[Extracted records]

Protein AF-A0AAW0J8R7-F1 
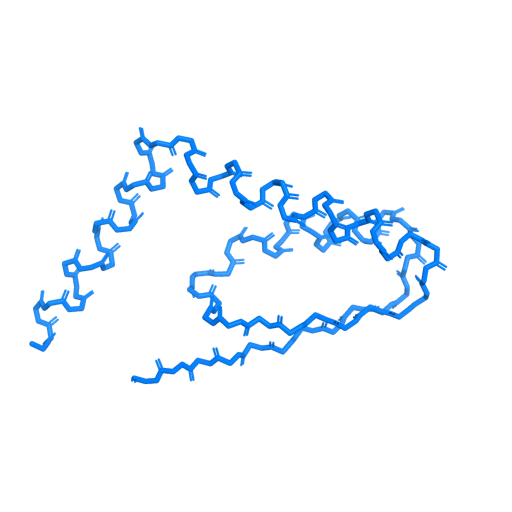(afdb_monomer)

pLDDT: mean 83.2, std 11.22, range [49.09, 95.62]

InterPro domains:
  IPR005202 Transcription factor GRAS [PF03514] (5-76)
  IPR005202 Transcription factor GRAS [PS50985] (1-79)
  IPR005202 Transcription factor GRAS [PTHR31636] (9-76)

Organism: Quercus suber (NCBI:txid58331)

Sequence (79 aa):
MKHESVAEHTNFQMLKELSPYVKFVHFTANQVILEATQGDHEVHSFIFDIMEGVQWPPLMAEVAMGKSTFLEITAIIVD

Solvent-accessible surface area (backbone atoms only — not comparable to full-atom values): 4750 Å² total; per-residue (Å²): 106,80,74,49,57,55,50,51,54,50,51,52,50,50,45,53,74,76,35,65,61,58,58,49,52,39,52,54,51,42,52,54,50,53,64,75,49,64,87,42,56,66,46,79,46,81,38,79,57,57,83,89,48,77,61,49,62,62,44,53,54,53,42,60,73,65,69,37,76,41,79,48,78,48,71,46,76,82,133

Radius of gyration: 14.83 Å; Cα contacts (8 Å, |Δi|>4): 61; chains: 1; bounding box: 3
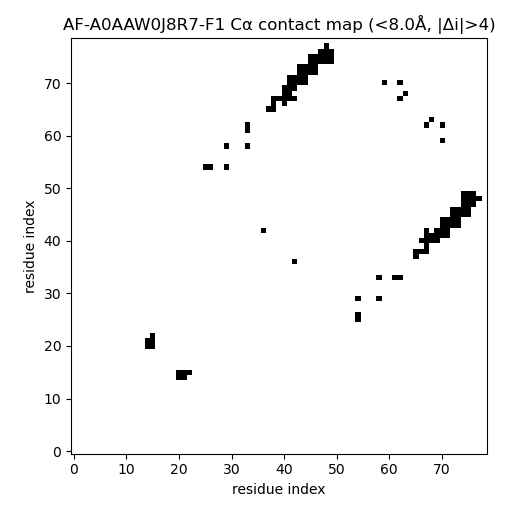7×28×29 Å

Mean predicted aligned error: 6.76 Å

Structure (mmCIF, N/CA/C/O backbone):
data_AF-A0AAW0J8R7-F1
#
_entry.id   AF-A0AAW0J8R7-F1
#
loop_
_atom_site.group_PDB
_atom_site.id
_atom_site.type_symbol
_atom_site.label_atom_id
_atom_site.label_alt_id
_atom_site.label_comp_id
_atom_site.label_asym_id
_atom_site.label_entity_id
_atom_site.label_seq_id
_atom_site.pdbx_PDB_ins_code
_atom_site.Cartn_x
_atom_site.Cartn_y
_atom_site.Cartn_z
_atom_site.occupancy
_atom_site.B_iso_or_equiv
_atom_site.auth_seq_id
_atom_site.auth_comp_id
_atom_site.auth_asym_id
_atom_site.auth_atom_id
_atom_site.pdbx_PDB_model_num
ATOM 1 N N . MET A 1 1 ? 18.179 -20.051 -14.197 1.00 51.78 1 MET A N 1
ATOM 2 C CA . MET A 1 1 ? 17.707 -20.148 -12.792 1.00 51.78 1 MET A CA 1
ATOM 3 C C . MET A 1 1 ? 18.368 -19.136 -11.848 1.00 51.78 1 MET A C 1
ATOM 5 O O . MET A 1 1 ? 17.857 -18.032 -11.806 1.00 51.78 1 MET A O 1
ATOM 9 N N . LYS A 1 2 ? 19.491 -19.380 -11.138 1.00 51.31 2 LYS A N 1
ATOM 10 C CA . LYS A 1 2 ? 20.013 -18.378 -10.157 1.00 51.31 2 LYS A CA 1
ATOM 11 C C . LYS A 1 2 ? 20.433 -17.027 -10.765 1.00 51.31 2 LYS A C 1
ATOM 13 O O . LYS A 1 2 ? 20.199 -15.991 -10.164 1.00 51.31 2 LYS A O 1
ATOM 18 N N . HIS A 1 3 ? 21.029 -17.034 -11.957 1.00 49.09 3 HIS A N 1
ATOM 19 C CA . HIS A 1 3 ? 21.430 -15.801 -12.652 1.00 49.09 3 HIS A CA 1
ATOM 20 C C . HIS A 1 3 ? 20.250 -15.007 -13.234 1.00 49.09 3 HIS A C 1
ATOM 22 O O . HIS A 1 3 ? 20.375 -13.813 -13.470 1.00 49.09 3 HIS A O 1
ATOM 28 N N . GLU A 1 4 ? 19.115 -15.667 -13.441 1.00 54.84 4 GLU A N 1
ATOM 29 C CA . GLU A 1 4 ? 17.894 -15.102 -14.029 1.00 54.84 4 GLU A CA 1
ATOM 30 C C . GLU A 1 4 ? 17.115 
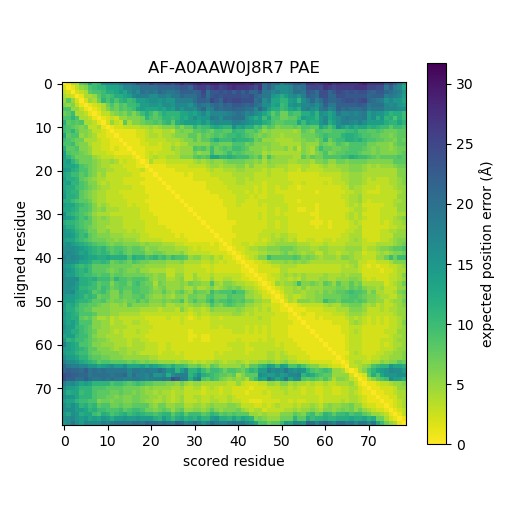-14.321 -12.968 1.00 54.84 4 GLU A C 1
ATOM 32 O O . GLU A 1 4 ? 16.840 -13.142 -13.150 1.00 54.84 4 GLU A O 1
ATOM 37 N N . SER A 1 5 ? 16.939 -14.931 -11.791 1.00 58.91 5 SER A N 1
ATOM 38 C CA . SER A 1 5 ? 16.320 -14.313 -10.611 1.00 58.91 5 SER A CA 1
ATOM 39 C C . SER A 1 5 ? 17.046 -13.037 -10.150 1.00 58.91 5 SER A C 1
ATOM 41 O O . SER A 1 5 ? 16.411 -12.043 -9.802 1.00 58.91 5 SER A O 1
ATOM 43 N N . VAL A 1 6 ? 18.386 -13.011 -10.202 1.00 61.38 6 VAL A N 1
ATOM 44 C CA . VAL A 1 6 ? 19.168 -11.804 -9.862 1.00 61.38 6 VAL A CA 1
ATOM 45 C C . VAL A 1 6 ? 18.987 -10.702 -10.913 1.00 61.38 6 VAL A C 1
ATOM 47 O O . VAL A 1 6 ? 18.911 -9.522 -10.565 1.00 61.38 6 VAL A O 1
ATOM 50 N N . ALA A 1 7 ? 18.895 -11.063 -12.195 1.00 64.06 7 ALA A N 1
ATOM 51 C CA . ALA A 1 7 ? 18.676 -10.096 -13.268 1.00 64.06 7 ALA A CA 1
ATOM 52 C C . ALA A 1 7 ? 17.263 -9.490 -13.199 1.00 64.06 7 ALA A C 1
ATOM 54 O O . ALA A 1 7 ? 17.113 -8.279 -13.351 1.00 64.06 7 ALA A O 1
ATOM 55 N N . GLU A 1 8 ? 16.244 -10.296 -12.893 1.00 63.09 8 GLU A N 1
ATOM 56 C CA . GLU A 1 8 ? 14.864 -9.838 -12.682 1.00 63.09 8 GLU A CA 1
ATOM 57 C C . GLU A 1 8 ? 14.751 -8.869 -11.502 1.00 63.09 8 GLU A C 1
ATOM 59 O O . GLU A 1 8 ? 14.165 -7.793 -11.643 1.00 63.09 8 GLU A O 1
ATOM 64 N N . HIS A 1 9 ? 15.392 -9.189 -10.373 1.00 68.62 9 HIS A N 1
ATOM 65 C CA . HIS A 1 9 ? 15.427 -8.304 -9.208 1.00 68.62 9 HIS A CA 1
ATOM 66 C C . HIS A 1 9 ? 16.075 -6.948 -9.543 1.00 68.62 9 HIS A C 1
ATOM 68 O O . HIS A 1 9 ? 15.539 -5.890 -9.212 1.00 68.62 9 HIS A O 1
ATOM 74 N N . THR A 1 10 ? 17.190 -6.971 -10.280 1.00 75.44 10 THR A N 1
ATOM 75 C CA . THR A 1 10 ? 17.907 -5.753 -10.690 1.00 75.44 10 THR A CA 1
ATOM 76 C C . THR A 1 10 ? 17.089 -4.919 -11.689 1.00 75.44 10 THR A C 1
ATOM 78 O O . THR A 1 10 ? 17.035 -3.695 -11.579 1.00 75.44 10 THR A O 1
ATOM 81 N N . ASN A 1 11 ? 16.395 -5.560 -12.635 1.00 78.12 11 ASN A N 1
ATOM 82 C CA . ASN A 1 11 ? 15.519 -4.887 -13.601 1.00 78.12 11 ASN A CA 1
ATOM 83 C C . ASN A 1 11 ? 14.335 -4.194 -12.920 1.00 78.12 11 ASN A C 1
ATOM 85 O O . ASN A 1 11 ? 14.004 -3.057 -13.261 1.00 78.12 11 ASN A O 1
ATOM 89 N N . PHE A 1 12 ? 13.719 -4.849 -11.935 1.00 78.25 12 PHE A N 1
ATOM 90 C CA . PHE A 1 12 ? 12.621 -4.258 -11.175 1.00 78.25 12 PHE A CA 1
ATOM 91 C C . PHE A 1 12 ? 13.087 -3.069 -10.324 1.00 78.25 12 PHE A C 1
ATOM 93 O O . PHE A 1 12 ? 12.410 -2.041 -10.264 1.00 78.25 12 PHE A O 1
ATOM 100 N N . GLN A 1 13 ? 14.273 -3.163 -9.716 1.00 81.81 13 GLN A N 1
ATOM 101 C CA . GLN A 1 13 ? 14.892 -2.041 -9.008 1.00 81.81 13 GLN A CA 1
ATOM 102 C C . GLN A 1 13 ? 15.166 -0.854 -9.935 1.00 81.81 13 GLN A C 1
ATOM 104 O O . GLN A 1 13 ? 14.736 0.260 -9.632 1.00 81.81 13 GLN A O 1
ATOM 109 N N . MET A 1 14 ? 15.765 -1.095 -11.103 1.00 84.75 14 MET A N 1
ATOM 110 C CA . MET A 1 14 ? 15.976 -0.051 -12.109 1.00 84.75 14 MET A CA 1
ATOM 111 C C . MET A 1 14 ? 14.656 0.590 -12.556 1.00 84.75 14 MET A C 1
ATOM 113 O O . MET A 1 14 ? 14.571 1.812 -12.652 1.00 84.75 14 MET A O 1
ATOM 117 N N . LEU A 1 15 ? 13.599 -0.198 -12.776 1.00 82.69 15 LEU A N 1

Exercise details: Scan the lines above for "GRAS", then copy every one that has it.

Reply to the exercise:
  IPR005202 Transcription factor GRAS [PF03514] (5-76)
  IPR005202 Transcription factor GRAS [PS50985] (1-79)
  IPR005202 Transcription factor GRAS [PTHR31636] (9-76)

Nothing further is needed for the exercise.